Sesungguhnya, ibadah kepada Tuhan atau kebaktian yang benar kepada Allah tidaklah demikian. Ibadah yang sejati atau kebaktian yang benar adalah ketika seseorang mempersembahkan tubuh sebagai korban yang hidup, kudus dan yang berkenan kepada Allah, serta berkeadaan pola berpikir yang tidak sama dengan dunia ini (Rm. 12:1-2). Kata beribadah dalam Roma 12:1 adalah latreia (λατρεια), yang lebih berarti “melayani.” Kata ini juga digunakan oleh Tuhan Yesus dalam Lukas 4:8, ketika Yesus menangkis bujukan Iblis untuk mengingini dunia ini. Yesus berkata: “Ada tertulis: Engkau harus menyembah Tuhan, Allahmu, dan hanya kepada Dia sajalah engkau berbakti!” Kata berbakti dalam ayat ini, sama dengan kata “ibadah” dalam Roma 12:1.

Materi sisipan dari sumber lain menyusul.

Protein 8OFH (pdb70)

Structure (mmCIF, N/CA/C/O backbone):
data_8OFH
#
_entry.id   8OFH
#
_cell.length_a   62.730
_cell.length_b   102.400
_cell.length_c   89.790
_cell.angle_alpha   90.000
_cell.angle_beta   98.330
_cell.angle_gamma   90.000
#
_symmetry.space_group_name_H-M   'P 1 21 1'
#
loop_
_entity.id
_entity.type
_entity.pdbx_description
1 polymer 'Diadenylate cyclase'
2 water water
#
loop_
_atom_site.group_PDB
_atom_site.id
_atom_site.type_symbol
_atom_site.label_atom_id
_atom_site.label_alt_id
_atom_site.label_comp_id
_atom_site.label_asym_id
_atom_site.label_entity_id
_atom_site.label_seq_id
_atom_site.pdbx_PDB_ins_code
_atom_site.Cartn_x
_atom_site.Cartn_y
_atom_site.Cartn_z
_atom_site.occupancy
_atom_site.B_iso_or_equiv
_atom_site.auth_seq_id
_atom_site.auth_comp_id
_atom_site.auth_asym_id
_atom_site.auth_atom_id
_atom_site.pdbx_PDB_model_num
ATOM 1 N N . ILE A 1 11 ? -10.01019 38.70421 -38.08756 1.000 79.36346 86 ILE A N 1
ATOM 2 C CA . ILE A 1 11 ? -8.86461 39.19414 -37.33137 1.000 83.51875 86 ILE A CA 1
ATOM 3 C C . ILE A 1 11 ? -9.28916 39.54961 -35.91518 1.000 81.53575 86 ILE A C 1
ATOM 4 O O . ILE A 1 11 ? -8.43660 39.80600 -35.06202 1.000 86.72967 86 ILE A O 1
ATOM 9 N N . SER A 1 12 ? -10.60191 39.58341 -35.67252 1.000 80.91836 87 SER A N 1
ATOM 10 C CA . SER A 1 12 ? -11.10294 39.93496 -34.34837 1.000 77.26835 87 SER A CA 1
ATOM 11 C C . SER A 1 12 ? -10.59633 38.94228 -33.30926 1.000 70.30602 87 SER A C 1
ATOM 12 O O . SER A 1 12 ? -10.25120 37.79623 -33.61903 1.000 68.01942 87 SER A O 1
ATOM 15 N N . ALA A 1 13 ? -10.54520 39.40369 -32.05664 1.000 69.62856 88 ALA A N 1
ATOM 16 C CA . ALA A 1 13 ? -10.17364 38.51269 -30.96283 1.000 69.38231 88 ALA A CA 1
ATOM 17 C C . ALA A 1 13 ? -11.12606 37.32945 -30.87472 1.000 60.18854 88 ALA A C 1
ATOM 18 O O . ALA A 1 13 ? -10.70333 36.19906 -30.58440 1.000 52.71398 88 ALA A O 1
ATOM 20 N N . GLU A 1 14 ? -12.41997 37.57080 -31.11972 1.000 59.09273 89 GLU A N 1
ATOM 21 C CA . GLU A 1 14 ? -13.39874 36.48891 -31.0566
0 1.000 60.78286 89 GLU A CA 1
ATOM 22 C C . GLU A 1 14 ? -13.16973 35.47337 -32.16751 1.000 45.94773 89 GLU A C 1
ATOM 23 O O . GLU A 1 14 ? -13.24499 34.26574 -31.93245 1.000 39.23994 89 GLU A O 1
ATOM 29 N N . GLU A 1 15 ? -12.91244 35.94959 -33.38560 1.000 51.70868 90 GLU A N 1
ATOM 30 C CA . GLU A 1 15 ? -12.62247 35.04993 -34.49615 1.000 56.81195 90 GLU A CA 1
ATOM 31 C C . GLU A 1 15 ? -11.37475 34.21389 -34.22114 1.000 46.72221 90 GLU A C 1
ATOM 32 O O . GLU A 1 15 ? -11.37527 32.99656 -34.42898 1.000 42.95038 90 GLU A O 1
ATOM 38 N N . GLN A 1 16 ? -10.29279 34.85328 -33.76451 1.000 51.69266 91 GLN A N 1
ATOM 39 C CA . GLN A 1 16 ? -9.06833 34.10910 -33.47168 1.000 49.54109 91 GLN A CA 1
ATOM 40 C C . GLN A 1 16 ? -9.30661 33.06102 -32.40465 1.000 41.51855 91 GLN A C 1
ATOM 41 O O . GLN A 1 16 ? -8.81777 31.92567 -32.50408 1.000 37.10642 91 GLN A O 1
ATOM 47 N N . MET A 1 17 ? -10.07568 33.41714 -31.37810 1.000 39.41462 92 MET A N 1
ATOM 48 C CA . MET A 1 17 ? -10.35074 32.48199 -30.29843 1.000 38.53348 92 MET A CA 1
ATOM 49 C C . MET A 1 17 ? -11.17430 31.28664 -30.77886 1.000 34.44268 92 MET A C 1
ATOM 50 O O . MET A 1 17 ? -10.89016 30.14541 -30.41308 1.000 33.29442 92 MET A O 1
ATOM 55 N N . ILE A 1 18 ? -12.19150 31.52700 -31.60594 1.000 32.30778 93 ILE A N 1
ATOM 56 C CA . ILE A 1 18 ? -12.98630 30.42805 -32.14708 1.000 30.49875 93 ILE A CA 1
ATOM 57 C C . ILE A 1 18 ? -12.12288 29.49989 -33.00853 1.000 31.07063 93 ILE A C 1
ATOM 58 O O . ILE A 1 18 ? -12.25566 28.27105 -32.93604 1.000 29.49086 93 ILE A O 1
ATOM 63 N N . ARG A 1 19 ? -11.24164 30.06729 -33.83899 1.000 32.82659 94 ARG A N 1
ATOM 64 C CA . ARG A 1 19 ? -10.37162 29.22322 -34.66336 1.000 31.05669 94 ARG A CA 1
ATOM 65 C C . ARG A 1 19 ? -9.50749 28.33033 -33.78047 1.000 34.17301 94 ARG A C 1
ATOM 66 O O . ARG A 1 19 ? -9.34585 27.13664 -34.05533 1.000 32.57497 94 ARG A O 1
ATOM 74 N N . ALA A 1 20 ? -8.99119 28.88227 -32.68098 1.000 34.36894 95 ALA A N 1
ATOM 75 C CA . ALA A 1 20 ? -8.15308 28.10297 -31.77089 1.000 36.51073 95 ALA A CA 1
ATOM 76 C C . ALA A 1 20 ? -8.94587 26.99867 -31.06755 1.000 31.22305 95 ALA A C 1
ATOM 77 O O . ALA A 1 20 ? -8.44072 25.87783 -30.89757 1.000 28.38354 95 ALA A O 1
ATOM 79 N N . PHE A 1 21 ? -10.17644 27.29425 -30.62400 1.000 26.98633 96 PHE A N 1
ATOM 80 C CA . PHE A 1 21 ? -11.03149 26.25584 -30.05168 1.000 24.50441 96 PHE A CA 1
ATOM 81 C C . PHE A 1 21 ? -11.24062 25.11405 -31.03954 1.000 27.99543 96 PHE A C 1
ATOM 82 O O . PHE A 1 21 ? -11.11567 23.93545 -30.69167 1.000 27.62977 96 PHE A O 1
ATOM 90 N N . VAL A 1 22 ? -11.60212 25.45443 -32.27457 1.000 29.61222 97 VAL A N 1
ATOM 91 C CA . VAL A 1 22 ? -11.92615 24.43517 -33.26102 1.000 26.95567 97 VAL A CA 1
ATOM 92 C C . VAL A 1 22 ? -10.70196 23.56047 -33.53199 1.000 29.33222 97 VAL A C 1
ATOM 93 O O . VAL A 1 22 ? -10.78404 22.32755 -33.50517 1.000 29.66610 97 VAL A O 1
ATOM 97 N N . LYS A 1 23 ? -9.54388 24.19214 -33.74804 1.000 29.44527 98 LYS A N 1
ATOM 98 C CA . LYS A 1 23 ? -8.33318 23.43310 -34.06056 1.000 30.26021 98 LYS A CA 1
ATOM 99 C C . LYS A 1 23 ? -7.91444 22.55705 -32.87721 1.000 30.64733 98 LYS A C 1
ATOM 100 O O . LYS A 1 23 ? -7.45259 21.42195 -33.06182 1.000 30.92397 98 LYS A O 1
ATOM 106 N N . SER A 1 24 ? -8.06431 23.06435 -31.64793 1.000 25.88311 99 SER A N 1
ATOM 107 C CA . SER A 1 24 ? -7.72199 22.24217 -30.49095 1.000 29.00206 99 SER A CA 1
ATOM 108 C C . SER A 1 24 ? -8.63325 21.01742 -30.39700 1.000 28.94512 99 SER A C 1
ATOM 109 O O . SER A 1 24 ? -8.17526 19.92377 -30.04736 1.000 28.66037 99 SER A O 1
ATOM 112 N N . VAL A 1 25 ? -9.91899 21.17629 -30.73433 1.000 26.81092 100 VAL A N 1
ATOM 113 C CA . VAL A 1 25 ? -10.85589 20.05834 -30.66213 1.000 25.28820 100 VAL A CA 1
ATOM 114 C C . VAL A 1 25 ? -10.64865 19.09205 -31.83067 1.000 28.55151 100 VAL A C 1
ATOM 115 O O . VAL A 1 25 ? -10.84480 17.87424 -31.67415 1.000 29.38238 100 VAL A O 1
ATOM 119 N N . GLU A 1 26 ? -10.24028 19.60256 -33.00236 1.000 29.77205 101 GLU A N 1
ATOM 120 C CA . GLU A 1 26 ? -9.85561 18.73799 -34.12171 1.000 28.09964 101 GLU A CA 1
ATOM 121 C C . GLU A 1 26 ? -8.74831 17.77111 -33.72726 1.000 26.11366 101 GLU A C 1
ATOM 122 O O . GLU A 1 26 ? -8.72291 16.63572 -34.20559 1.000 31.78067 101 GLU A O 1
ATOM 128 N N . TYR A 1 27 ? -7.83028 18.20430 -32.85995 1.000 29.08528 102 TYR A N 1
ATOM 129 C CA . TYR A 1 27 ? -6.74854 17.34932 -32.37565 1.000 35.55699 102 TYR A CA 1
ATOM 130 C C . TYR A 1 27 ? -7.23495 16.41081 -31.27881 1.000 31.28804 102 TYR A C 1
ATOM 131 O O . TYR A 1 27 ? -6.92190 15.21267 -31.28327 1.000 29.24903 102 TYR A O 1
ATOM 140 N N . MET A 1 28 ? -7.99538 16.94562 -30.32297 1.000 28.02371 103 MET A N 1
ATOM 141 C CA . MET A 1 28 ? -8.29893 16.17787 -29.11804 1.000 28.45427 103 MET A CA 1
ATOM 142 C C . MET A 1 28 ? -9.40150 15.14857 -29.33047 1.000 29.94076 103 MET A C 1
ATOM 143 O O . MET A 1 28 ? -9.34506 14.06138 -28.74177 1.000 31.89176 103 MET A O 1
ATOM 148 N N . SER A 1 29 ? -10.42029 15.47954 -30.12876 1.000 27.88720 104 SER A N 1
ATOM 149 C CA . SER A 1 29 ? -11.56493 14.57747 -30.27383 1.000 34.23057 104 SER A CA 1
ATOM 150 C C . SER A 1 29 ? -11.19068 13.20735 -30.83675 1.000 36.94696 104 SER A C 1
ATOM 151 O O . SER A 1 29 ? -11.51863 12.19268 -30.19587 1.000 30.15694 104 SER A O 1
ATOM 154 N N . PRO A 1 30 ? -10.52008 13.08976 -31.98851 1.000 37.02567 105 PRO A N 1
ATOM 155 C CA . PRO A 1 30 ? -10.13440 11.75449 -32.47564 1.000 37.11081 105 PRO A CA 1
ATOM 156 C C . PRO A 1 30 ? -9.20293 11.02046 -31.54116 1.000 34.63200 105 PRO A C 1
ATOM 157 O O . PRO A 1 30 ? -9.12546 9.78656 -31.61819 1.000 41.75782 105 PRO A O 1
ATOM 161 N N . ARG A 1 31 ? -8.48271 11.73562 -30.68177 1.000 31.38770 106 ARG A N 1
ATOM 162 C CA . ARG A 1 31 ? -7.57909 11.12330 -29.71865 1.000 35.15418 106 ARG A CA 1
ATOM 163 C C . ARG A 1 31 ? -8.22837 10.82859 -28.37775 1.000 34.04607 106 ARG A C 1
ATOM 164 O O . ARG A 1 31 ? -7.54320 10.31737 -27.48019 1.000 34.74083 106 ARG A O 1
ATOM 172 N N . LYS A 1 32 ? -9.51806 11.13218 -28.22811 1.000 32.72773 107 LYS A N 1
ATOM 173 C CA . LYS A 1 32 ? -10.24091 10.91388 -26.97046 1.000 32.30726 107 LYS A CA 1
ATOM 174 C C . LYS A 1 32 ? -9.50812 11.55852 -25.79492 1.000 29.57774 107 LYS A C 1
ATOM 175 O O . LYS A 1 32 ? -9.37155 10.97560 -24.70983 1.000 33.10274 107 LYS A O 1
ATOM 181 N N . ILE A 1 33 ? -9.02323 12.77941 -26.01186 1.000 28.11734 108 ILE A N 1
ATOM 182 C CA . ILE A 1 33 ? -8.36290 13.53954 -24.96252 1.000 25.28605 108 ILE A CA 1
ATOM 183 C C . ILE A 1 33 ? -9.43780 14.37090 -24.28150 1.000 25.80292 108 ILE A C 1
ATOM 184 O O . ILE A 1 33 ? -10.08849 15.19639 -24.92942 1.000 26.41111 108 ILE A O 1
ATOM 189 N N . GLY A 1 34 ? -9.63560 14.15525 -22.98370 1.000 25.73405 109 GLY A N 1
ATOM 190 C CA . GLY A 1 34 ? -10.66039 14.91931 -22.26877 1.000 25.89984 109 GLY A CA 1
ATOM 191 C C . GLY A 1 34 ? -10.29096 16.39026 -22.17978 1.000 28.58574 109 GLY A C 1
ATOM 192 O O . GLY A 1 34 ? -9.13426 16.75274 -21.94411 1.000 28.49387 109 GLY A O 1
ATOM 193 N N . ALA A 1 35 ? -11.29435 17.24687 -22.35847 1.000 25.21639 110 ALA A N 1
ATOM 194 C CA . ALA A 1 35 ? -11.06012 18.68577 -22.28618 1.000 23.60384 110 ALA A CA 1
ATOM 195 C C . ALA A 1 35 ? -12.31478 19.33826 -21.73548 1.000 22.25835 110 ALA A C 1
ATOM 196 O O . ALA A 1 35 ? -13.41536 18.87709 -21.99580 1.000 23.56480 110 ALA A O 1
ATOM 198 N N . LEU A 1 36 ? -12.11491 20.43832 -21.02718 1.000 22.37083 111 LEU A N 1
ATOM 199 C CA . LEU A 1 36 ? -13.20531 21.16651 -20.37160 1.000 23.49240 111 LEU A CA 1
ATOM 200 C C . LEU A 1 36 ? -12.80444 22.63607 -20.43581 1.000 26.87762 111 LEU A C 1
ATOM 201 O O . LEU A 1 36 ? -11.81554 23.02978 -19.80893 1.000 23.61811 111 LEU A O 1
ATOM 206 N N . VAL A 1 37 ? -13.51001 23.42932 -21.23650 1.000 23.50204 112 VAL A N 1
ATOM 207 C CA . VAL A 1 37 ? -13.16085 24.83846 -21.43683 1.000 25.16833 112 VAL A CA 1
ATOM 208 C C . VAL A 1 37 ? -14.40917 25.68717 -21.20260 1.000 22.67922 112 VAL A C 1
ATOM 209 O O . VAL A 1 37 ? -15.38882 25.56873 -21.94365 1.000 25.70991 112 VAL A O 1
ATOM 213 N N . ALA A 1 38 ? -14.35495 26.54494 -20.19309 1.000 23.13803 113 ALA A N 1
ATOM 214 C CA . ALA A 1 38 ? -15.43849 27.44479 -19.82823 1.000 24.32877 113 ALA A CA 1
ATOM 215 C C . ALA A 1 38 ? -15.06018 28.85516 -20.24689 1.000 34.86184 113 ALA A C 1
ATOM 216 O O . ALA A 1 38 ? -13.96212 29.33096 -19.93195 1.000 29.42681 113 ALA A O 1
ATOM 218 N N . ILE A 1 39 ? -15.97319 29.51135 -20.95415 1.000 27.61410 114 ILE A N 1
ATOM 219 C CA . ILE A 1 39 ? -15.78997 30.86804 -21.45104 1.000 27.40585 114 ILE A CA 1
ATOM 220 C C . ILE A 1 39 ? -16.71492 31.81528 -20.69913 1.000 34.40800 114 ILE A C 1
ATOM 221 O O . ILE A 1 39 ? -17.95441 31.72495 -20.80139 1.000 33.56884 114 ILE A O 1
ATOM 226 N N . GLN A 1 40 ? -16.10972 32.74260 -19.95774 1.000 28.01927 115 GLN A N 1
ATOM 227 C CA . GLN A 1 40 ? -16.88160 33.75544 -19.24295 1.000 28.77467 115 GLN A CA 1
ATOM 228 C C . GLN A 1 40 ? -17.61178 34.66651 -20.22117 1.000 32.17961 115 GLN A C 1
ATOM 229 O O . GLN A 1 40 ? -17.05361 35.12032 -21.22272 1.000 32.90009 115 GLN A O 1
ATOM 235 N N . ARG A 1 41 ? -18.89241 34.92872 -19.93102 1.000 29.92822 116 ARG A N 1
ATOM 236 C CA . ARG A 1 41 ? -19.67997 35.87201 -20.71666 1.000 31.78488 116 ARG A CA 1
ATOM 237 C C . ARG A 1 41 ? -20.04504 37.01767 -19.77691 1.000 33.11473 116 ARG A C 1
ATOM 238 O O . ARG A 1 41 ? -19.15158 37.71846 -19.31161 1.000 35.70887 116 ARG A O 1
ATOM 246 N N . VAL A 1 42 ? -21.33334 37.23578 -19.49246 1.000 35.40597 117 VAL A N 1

Mempersembahkan tubuh sebagai korban yang hidup, kudus, dan yang berkenan kepada Allah memiliki makna bahwa tubuh kita harus digunakan untuk kepentingan pekerjaan Tuhan. Tubuh kita bukan untuk kesenangan diri sendiri apalagi untuk memuaskan keinginannya, tetapi menjadi berguna bagi penggenapan rencana Allah di dunia ini. Kalau orang percaya bekerja menggunakan tubuh, hal tersebut dilakukan untuk kepentingan Kerajaan Allah. Oleh sebab itu, menjadi tanggung jawab setiap individu untuk mengembangkan potensi di dalam dirinya, agar tubuhnya bisa efektif bagi pekerjaan Tuhan. Dalam hal ini, kemalasan adalah suatu dosa; sebab orang malas membuat dirinya tidak efektif bagi Tuhan dan tidak bertanggung jawab kepada-Nya secara benar.

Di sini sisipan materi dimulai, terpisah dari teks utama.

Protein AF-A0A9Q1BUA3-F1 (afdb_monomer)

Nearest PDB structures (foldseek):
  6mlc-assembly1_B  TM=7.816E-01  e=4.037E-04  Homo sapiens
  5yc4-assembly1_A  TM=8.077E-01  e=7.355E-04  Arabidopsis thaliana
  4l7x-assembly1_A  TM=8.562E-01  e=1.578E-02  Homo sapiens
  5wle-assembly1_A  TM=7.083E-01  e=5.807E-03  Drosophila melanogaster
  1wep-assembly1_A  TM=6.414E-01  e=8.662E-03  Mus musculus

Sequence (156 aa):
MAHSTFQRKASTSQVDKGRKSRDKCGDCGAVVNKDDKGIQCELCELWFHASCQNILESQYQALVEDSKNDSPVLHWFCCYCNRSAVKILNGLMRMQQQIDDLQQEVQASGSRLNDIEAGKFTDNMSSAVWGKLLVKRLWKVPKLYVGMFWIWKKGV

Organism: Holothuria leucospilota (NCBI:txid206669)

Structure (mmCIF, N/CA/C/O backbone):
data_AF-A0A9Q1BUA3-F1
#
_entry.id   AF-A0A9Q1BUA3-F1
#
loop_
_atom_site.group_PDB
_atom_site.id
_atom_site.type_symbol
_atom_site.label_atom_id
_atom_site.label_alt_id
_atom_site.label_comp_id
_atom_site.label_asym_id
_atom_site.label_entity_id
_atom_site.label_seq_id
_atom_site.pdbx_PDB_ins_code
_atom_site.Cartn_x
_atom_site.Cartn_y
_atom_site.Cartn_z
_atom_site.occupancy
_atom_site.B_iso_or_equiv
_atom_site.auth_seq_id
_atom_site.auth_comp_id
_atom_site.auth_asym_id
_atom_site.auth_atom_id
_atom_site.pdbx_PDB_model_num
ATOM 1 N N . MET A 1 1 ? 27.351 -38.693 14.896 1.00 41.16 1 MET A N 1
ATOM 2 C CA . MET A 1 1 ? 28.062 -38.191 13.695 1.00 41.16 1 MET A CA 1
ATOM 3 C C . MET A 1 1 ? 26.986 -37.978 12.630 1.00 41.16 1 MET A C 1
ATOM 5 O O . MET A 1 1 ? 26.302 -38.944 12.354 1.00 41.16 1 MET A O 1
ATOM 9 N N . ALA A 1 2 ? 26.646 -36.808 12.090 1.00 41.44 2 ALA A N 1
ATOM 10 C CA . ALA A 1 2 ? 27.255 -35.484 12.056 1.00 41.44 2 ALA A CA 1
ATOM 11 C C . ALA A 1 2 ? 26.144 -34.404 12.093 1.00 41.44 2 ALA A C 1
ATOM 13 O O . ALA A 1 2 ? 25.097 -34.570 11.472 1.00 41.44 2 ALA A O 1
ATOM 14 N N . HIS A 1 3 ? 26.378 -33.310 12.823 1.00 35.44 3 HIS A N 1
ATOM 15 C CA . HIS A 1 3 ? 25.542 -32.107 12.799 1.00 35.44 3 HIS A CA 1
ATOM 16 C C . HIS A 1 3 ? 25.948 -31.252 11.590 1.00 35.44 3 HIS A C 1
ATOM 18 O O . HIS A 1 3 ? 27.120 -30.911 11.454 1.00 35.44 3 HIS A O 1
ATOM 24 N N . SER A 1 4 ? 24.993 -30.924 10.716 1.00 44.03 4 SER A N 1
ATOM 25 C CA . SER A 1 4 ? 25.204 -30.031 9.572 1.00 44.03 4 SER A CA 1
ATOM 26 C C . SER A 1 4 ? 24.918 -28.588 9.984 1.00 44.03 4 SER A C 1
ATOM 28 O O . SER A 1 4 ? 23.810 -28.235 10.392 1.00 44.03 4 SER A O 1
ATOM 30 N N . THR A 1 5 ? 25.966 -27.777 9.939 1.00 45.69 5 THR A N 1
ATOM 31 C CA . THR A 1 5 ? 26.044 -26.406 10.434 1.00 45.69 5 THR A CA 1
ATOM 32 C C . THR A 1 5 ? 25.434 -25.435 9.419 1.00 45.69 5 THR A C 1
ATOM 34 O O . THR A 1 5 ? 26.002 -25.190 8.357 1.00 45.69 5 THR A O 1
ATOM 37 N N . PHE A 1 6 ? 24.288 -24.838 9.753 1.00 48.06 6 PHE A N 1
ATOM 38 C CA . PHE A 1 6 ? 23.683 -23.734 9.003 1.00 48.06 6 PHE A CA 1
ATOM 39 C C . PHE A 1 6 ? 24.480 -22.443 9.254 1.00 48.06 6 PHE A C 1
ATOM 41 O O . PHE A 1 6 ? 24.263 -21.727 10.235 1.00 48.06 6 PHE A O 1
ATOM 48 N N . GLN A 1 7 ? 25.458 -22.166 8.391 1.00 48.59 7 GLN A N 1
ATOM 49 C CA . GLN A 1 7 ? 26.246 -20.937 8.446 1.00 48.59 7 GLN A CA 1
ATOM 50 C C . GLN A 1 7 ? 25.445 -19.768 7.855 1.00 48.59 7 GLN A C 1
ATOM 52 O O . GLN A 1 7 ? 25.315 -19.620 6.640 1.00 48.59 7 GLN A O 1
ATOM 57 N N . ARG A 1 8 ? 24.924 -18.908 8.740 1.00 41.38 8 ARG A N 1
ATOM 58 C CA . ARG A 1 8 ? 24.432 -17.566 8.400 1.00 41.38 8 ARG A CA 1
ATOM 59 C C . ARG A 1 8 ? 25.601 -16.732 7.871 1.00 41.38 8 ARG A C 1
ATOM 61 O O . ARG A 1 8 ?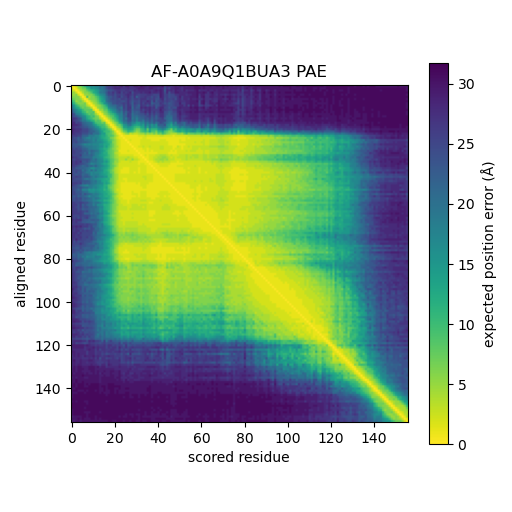 26.477 -16.346 8.639 1.00 41.38 8 ARG A O 1
ATOM 68 N N . LYS A 1 9 ? 25.609 -16.431 6.570 1.00 44.12 9 LYS A N 1
ATOM 69 C CA . LYS A 1 9 ? 26.475 -15.384 6.015 1.00 44.12 9 LYS A CA 1
ATOM 70 C C . LYS A 1 9 ? 25.928 -14.032 6.469 1.00 44.12 9 LYS A C 1
ATOM 72 O O . LYS A 1 9 ? 24.876 -13.598 6.010 1.00 44.12 9 LYS A O 1
ATOM 77 N N . ALA A 1 10 ? 26.632 -13.407 7.407 1.00 40.91 10 ALA A N 1
ATOM 78 C CA . ALA A 1 10 ? 26.441 -12.013 7.767 1.00 40.91 10 ALA A CA 1
ATOM 79 C C . ALA A 1 10 ? 26.774 -11.147 6.543 1.00 40.91 10 ALA A C 1
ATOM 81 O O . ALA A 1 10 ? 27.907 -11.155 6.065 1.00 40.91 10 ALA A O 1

Dengan penebusan oleh darah Yesus, maka tubuh kita bukan milik kita sendiri (1Kor. 6:19-20). Tuhan yang memiliki tubuh kita secara penuh. Sebenarnya, kita tidak lagi memiliki keberhakkan atas tubuh kita ini. Harus dimengerti bahwa konteks 1 Korintus 6:12-20 adalah mengenai dosa percabulan. Di dalamnya Paulus mengajar kita untuk menjadi satu roh dengan Tuhan (1Kor. 6:17). Untuk menjadi satu roh dengan Tuhan, tubuh kita harus kudus. Itulah sebabnya Firman Tuhan mengatakan dalam 2 Korintus 6:17-18, Sebab itu: “Keluarlah kamu dari antara mereka, dan pisahkanlah dirimu dari mereka, firman Tuhan, dan janganlah menjamah apa yang najis, maka …” Dalam teks ini orang percaya dipanggil untuk keluar dari kehidupan yang tidak sesuai kehendak Allah, sejak di dunia ini dan dalam pergaulan di bumi. Dengan penebusan oleh darah Yesus, maka tubuh kita adalah Bait Roh Kudus. Allah berkenan hadir dalam hidup kita, menyatu dengan kita dalam persekutuan setiap saat. Itulah sebabnya, tidak bisa tidak, tubuh yang kita kenakan ini tidak boleh dicemari dosa sama sekali. Dosa yang dilakukan dengan tubuh ini merupakan tindakan tidak menghormati Tuhan. Idealnya, orang yang telah ditebus oleh darah Yesus berani menyatakan seperti yang dikatakan Paulus: “Hidupku bukan aku lagi” (Gal. 2:20).

Persembahan yang berkenan artinya, bahwa seluruh tindakan hidup kita dengan tubuh ini selalu sesuai dengan pikiran dan perasaan Allah. Dalam hal ini, seluruh penggunaan tubuh harus sesuai dengan kehendak Roh Kudus. Hal ini dapat dilihat dengan jelas melalui tulisan Paulus dalam 1 Korintus 6:19-20, “…atau tidak tahukah kamu, bahwa tubuhmu adalah bait Roh Kudus yang diam di dalam kamu, Roh Kudus yang kamu peroleh dari Allah, — dan bahwa kamu bukan milik kamu sendiri? Sebab kamu telah dibeli dan harganya telah lunas dibayar: Karena itu muliakanlah Allah dengan tubuhmu!” Dengan tubuh kita dibeli oleh Tuhan Yesus, maka hanya Dia yang berhak menggunakan sesuai dengan kehendak-Nya, jika tidak maka berarti memberontak.